Mumyalık ve üst kattan oluşan dikdörtgene yakın plandaki yapının doğu ve batı cephelerinde üçgen biçimli payandalar bulunmaktadır. Kuzey cephe, kalkan duvar şeklinde ve abidevi bir biçimde yapının yüksekliğini aşmaktadır. Bu cephe, eyvan özelliği gösteren büyük bir kemer açıklığına sahiptir. Kemerli açıklık, rumi geçmelerinin süslediği çinili bir silme ile üç yönde dikdörtgen çerçeve içine alınmıştır. Çinilerle süslendiği anlaşılan bu kemer, üzerinde az miktarda çini süsleme kalmış zar başlıklara ve köşe sütunçelere oturmaktadır. Bu dikdörtgen silmeli bölüm ile kemer arasında, bugün sıvalı olan köşeliklerde çini kaplama izleri görülebilmektedir. Kuzey cephe, eski fotoğraflarına göre mavi ve patlıcan moru renklerinde çinilerle kaplıydı. Doğu, batı ve güney cephelerinin üst bölümlerinde tuğla örgülü den danlar yer almaktadır.

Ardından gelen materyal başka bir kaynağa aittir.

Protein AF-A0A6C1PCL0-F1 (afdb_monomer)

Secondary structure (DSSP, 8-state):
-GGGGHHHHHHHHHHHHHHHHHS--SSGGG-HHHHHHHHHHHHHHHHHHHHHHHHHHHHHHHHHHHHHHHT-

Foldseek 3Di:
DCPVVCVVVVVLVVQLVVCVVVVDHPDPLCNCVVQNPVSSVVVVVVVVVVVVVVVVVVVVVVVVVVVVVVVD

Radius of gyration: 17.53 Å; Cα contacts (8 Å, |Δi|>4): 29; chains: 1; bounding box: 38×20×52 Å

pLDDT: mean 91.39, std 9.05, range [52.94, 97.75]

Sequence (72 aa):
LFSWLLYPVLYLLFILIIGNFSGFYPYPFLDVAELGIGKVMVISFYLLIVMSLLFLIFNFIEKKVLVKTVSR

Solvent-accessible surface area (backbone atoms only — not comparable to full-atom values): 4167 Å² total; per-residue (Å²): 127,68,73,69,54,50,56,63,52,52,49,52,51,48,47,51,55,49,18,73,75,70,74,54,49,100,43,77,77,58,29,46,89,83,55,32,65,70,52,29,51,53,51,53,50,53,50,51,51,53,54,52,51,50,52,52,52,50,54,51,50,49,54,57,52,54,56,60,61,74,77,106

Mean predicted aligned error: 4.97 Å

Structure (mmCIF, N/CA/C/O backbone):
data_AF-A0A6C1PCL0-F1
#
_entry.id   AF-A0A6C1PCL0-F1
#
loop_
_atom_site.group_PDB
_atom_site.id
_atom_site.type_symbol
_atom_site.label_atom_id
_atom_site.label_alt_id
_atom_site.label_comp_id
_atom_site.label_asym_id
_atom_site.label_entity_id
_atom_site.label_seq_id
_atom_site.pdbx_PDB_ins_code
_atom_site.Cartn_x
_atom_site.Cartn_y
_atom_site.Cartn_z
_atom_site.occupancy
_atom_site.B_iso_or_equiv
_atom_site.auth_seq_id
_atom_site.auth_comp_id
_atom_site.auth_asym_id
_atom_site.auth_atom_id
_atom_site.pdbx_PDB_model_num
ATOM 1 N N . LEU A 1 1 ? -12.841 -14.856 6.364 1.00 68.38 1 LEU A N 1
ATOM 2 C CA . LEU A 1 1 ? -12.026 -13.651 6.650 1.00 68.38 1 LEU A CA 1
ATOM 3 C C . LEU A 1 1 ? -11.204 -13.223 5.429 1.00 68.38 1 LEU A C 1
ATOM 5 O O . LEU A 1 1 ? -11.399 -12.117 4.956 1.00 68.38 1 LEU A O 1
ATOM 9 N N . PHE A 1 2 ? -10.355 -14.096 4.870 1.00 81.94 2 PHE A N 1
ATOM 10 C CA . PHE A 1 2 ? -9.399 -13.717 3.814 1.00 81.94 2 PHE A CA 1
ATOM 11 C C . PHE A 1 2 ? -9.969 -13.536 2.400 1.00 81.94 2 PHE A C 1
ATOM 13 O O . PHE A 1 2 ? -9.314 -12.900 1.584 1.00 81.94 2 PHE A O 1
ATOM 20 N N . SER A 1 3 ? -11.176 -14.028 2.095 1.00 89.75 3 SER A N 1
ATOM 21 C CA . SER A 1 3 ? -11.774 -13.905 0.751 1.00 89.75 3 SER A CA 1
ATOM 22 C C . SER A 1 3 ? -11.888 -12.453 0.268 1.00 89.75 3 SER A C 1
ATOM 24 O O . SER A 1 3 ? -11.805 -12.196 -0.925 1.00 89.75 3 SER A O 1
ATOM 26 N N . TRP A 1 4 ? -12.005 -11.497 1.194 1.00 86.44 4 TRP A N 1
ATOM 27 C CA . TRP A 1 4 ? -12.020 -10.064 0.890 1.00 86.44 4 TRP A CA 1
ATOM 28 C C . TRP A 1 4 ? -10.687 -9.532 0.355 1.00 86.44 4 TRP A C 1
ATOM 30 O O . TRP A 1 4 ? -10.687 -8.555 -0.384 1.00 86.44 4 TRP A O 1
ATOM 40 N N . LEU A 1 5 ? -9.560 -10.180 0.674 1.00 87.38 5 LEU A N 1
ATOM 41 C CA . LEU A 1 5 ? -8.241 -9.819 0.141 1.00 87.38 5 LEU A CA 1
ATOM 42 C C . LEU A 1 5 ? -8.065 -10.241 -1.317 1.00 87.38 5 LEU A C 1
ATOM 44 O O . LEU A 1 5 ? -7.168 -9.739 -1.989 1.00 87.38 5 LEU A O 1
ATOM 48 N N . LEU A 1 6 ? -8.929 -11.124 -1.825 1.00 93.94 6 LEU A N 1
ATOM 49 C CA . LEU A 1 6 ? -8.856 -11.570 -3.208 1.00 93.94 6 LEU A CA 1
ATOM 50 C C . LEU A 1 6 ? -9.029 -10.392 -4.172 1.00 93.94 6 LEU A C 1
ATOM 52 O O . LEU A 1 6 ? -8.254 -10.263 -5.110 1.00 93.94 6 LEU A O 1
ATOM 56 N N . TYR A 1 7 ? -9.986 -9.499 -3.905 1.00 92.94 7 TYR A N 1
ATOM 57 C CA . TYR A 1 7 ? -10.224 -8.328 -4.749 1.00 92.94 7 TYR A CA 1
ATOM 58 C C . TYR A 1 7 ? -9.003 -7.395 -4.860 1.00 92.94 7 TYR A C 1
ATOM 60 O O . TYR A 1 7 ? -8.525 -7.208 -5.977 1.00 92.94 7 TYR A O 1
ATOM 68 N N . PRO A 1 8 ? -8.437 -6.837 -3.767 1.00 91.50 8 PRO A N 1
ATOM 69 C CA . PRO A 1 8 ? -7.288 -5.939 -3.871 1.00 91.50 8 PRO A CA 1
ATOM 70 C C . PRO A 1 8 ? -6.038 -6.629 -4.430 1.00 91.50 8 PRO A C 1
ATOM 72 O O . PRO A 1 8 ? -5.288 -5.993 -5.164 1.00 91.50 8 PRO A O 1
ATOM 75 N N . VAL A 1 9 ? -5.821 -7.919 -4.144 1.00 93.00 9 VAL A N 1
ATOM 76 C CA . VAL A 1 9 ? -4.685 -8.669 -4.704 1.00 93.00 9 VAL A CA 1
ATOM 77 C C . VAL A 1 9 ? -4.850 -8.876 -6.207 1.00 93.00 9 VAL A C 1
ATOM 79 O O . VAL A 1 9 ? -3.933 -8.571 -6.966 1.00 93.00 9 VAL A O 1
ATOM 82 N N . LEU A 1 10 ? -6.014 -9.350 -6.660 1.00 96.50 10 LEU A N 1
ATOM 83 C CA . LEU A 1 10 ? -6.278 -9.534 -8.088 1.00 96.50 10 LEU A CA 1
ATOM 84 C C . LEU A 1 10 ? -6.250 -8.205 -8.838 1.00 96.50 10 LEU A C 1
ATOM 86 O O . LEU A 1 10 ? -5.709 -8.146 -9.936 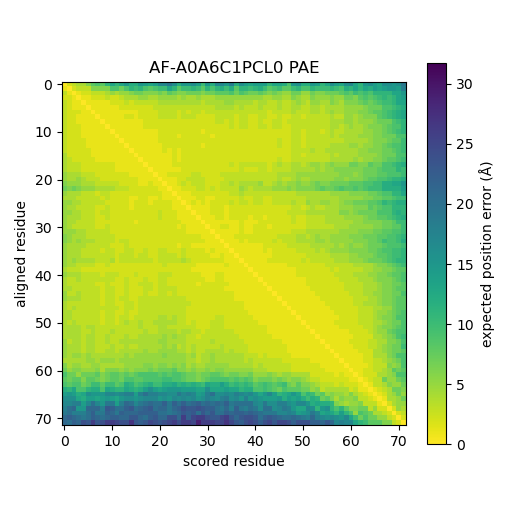1.00 96.50 10 LEU A O 1
ATOM 90 N N . TYR A 1 11 ? -6.784 -7.139 -8.243 1.00 95.19 11 TYR A N 1
ATOM 91 C CA . TYR A 1 11 ? -6.744 -5.808 -8.833 1.00 95.19 11 TYR A CA 1
ATOM 92 C C . TYR A 1 11 ? -5.310 -5.282 -8.955 1.00 95.19 11 TYR A C 1
ATOM 94 O O . TYR A 1 11 ? -4.946 -4.787 -10.017 1.00 95.19 11 TYR A O 1
ATOM 102 N N . LEU A 1 12 ? -4.476 -5.449 -7.920 1.00 95.25 12 LEU A N 1
ATOM 103 C CA . LEU A 1 12 ? -3.054 -5.099 -7.974 1.00 95.25 12 LEU A CA 1
ATOM 104 C C . LEU A 1 12 ? -2.336 -5.861 -9.095 1.00 95.25 12 LEU A C 1
ATOM 106 O O . LEU A 1 12 ? -1.627 -5.257 -9.894 1.00 95.25 12 LEU A O 1
ATOM 110 N N . LEU A 1 13 ? -2.545 -7.175 -9.198 1.00 96.25 13 LEU A N 1
ATOM 111 C CA . LEU A 1 13 ? -1.967 -7.972 -10.282 1.00 96.25 13 LEU A CA 1
ATOM 112 C C . LEU A 1 13 ? -2.462 -7.494 -11.651 1.00 96.25 13 LEU A C 1
ATOM 114 O O . LEU A 1 13 ? -1.659 -7.319 -12.563 1.00 96.25 13 LEU A O 1
ATOM 118 N N . PHE A 1 14 ? -3.762 -7.233 -11.784 1.00 96.62 14 PHE A N 1
ATOM 119 C CA . PHE A 1 14 ? -4.370 -6.751 -13.018 1.00 96.62 14 PHE A CA 1
ATOM 120 C C . PHE A 1 14 ? -3.734 -5.440 -13.493 1.00 96.62 14 PHE A C 1
ATOM 122 O O . PHE A 1 14 ? -3.286 -5.368 -14.634 1.00 96.62 14 PHE A O 1
ATOM 129 N N . ILE A 1 15 ? -3.626 -4.425 -12.631 1.00 95.88 15 ILE A N 1
ATOM 130 C CA . ILE A 1 15 ? -3.053 -3.129 -13.025 1.00 95.88 15 ILE A CA 1
ATOM 131 C C . ILE A 1 15 ? -1.546 -3.199 -13.288 1.00 95.88 15 ILE A C 1
ATOM 133 O O . ILE A 1 15 ? -1.067 -2.475 -14.154 1.00 95.88 15 ILE A O 1
ATOM 137 N N . LEU A 1 16 ? -0.801 -4.078 -12.604 1.00 95.81 16 LEU A N 1
ATOM 138 C CA . LEU A 1 16 ? 0.624 -4.286 -12.885 1.00 95.81 16 LEU A CA 1
ATOM 139 C C . LEU A 1 16 ? 0.833 -4.969 -14.242 1.00 95.81 16 LEU A C 1
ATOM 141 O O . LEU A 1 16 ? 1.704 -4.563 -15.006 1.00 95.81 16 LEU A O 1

Yapının, mumyalık (kripta) katı 7-8 sıra kesme taş ve üst yapısının bir bölümü kesme taş, geri kalan bölümü ise tuğla ile inşa edilmiştir. Anadolu Selçuklu döneminde kesme taş malzeme yanında, tuğla kullanma geleneğinin de görüldüğü ender yapılardan biri olarak karşımıza çıkmaktadır.

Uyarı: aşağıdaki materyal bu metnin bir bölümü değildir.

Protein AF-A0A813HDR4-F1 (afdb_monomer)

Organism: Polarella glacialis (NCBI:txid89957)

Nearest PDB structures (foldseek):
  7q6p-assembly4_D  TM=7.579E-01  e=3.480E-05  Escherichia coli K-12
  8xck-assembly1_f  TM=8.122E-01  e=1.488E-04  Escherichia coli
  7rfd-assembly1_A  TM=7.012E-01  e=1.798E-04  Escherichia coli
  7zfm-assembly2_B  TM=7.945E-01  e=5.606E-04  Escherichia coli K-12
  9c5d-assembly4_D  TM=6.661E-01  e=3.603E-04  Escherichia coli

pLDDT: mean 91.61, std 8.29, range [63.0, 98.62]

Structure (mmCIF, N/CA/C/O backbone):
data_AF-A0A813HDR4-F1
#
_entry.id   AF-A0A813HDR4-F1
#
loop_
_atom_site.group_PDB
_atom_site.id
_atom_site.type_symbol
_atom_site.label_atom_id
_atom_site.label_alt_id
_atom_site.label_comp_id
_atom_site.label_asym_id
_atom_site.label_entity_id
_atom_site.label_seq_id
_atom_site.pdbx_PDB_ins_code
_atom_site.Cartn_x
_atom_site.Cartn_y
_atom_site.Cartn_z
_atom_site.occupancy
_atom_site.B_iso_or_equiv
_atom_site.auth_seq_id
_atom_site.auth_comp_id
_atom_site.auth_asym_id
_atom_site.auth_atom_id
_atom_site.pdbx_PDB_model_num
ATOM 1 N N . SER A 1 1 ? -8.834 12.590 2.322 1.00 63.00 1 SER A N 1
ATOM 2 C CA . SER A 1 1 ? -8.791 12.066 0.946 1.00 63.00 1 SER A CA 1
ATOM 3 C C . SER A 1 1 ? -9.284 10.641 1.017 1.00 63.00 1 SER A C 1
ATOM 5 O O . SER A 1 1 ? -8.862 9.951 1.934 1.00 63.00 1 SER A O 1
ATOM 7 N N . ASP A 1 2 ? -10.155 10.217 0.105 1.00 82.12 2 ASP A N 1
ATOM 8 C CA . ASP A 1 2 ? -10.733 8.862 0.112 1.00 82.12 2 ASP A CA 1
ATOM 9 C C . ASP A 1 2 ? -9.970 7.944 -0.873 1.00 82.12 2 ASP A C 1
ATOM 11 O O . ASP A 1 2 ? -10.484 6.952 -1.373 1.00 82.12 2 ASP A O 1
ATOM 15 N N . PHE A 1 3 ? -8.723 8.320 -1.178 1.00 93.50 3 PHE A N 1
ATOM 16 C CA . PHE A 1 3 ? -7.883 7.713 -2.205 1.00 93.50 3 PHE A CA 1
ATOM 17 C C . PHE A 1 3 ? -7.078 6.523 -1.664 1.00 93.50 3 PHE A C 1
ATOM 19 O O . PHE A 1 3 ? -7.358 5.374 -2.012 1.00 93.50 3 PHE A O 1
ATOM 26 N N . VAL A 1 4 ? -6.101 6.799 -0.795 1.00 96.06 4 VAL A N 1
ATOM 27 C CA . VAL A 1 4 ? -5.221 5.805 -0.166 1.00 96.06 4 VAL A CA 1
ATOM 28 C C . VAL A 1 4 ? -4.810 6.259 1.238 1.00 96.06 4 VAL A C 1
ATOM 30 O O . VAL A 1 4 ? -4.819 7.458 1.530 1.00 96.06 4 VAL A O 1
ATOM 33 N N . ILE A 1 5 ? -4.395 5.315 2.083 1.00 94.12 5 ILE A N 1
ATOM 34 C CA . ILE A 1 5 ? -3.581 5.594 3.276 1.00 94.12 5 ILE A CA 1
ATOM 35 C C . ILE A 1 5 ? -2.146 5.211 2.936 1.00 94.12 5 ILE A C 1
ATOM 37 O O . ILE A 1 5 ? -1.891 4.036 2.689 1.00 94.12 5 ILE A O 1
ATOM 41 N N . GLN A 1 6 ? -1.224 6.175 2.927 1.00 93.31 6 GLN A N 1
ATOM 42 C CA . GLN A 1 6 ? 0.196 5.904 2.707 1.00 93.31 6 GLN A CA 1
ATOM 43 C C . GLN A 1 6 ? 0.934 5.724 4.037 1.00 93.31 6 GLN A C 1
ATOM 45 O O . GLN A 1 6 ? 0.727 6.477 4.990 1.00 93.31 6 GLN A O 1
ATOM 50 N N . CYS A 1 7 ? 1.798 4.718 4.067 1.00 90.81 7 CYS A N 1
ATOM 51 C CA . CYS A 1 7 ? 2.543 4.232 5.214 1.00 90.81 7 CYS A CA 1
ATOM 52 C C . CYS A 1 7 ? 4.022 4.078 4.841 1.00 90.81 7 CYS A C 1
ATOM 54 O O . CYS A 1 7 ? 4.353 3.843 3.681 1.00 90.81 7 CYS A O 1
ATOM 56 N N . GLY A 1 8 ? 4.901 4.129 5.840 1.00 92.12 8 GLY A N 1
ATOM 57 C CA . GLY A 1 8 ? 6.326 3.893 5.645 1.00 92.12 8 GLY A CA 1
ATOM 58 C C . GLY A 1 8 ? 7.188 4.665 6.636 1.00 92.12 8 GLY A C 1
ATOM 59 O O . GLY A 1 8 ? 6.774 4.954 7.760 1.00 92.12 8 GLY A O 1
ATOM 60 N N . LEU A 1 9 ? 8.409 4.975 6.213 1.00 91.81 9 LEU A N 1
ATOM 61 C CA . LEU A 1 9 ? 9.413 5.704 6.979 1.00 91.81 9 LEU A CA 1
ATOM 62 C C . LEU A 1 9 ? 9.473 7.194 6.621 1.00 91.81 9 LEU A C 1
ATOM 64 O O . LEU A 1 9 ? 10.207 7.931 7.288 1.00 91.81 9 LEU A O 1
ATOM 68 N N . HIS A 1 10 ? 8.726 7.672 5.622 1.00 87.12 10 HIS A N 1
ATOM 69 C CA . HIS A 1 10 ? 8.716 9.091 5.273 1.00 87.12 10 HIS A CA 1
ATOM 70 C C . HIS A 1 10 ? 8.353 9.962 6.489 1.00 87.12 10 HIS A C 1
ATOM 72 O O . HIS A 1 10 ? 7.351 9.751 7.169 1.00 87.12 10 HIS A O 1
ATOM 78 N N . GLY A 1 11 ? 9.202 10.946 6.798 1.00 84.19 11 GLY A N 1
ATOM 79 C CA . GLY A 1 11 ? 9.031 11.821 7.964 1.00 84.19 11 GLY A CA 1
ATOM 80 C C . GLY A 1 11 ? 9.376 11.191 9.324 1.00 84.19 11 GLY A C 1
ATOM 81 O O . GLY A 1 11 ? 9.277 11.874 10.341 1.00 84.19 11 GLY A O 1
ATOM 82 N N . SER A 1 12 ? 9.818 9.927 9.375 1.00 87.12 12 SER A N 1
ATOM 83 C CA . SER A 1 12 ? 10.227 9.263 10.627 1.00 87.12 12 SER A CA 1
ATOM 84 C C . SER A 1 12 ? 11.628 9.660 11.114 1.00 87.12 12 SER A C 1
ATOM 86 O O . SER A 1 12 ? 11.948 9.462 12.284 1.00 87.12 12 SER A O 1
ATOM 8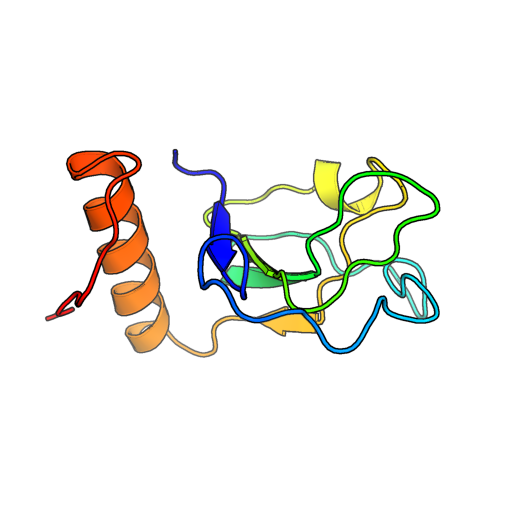8 N N . GLY A 1 13 ? 12.470 10.199 10.225 1.00 89.94 13 GLY A N 1
ATOM 89 C CA . GLY A 1 13 ? 13.895 10.438 10.484 1.00 89.94 13 GLY A CA 1
ATOM 90 C C . GLY A 1 13 ? 14.777 9.188 10.351 1.00 89.94 13 GLY A C 1
ATOM 91 O O . GLY A 1 13 ? 15.985 9.279 10.554 1.00 89.94 13 GLY A O 1
ATOM 92 N N . VAL A 1 14 ? 14.198 8.036 9.996 1.00 92.81 14 VAL A N 1
ATOM 93 C CA . VAL A 1 14 ? 14.924 6.793 9.713 1.00 92.81 14 VAL A CA 1
ATOM 94 C C . VAL A 1 14 ? 15.166 6.676 8.210 1.00 92.81 14 VAL A C 1
ATOM 96 O O . VAL A 1 14 ? 14.232 6.790 7.417 1.00 92.81 14 VAL A O 1
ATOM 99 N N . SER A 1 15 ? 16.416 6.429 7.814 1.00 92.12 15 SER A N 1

Kesme taş ve tuğla malzemeyle inşa edilen yapının kuzey cephesinde kemer açıklığı ve dikdörtgen çerçeve arasındaki bölümlerde çini izleri görülmektedir. Bunlardan bir kısmının kare levhalar üzerine sır altı tekniğinde, bir kısmının da renkli sır tekniğinde yapılmış olması muhtemeldir. Ayrıca zar başlıklar üzerinde de çini izleri görülmekte, muhtemelen bütün bu kuzey cephe çini kaplamalı olmalıdır. Ziyaret mekânında eskiden bulunan sandukanın da çini süslemeli olduğu düşünülmektedir. Ayrıca üst örtüyü oluşturan sivri beşik tonozun da, zamanında sıvalı ve renkli nakışlarla süslenmiş olduğu kaydedilmektedir.
Gömeç Hatun Türbesi’nin kitabesi yoktur veya günümüze ulaşmamıştır. Bu bakımdan yapının kesin inşa tarihi belli değildir. Araştırmacılar, kaynaklara göre tarihlendirmesini yapmışlardır. Yapıyı yaptıran Gömeç Hatun bazı kaynaklara göre XIV. yüzyılın başlarında henüz hayattadır. XIII. yüzyılın ikinci yarısı ile XIV. yüzyıl başları arasında ortaya sürülen çeşitli tarihlerden, türbenin yapım tarihi için XIII. yüzyıl sonlarını kabul etmek mümkündür.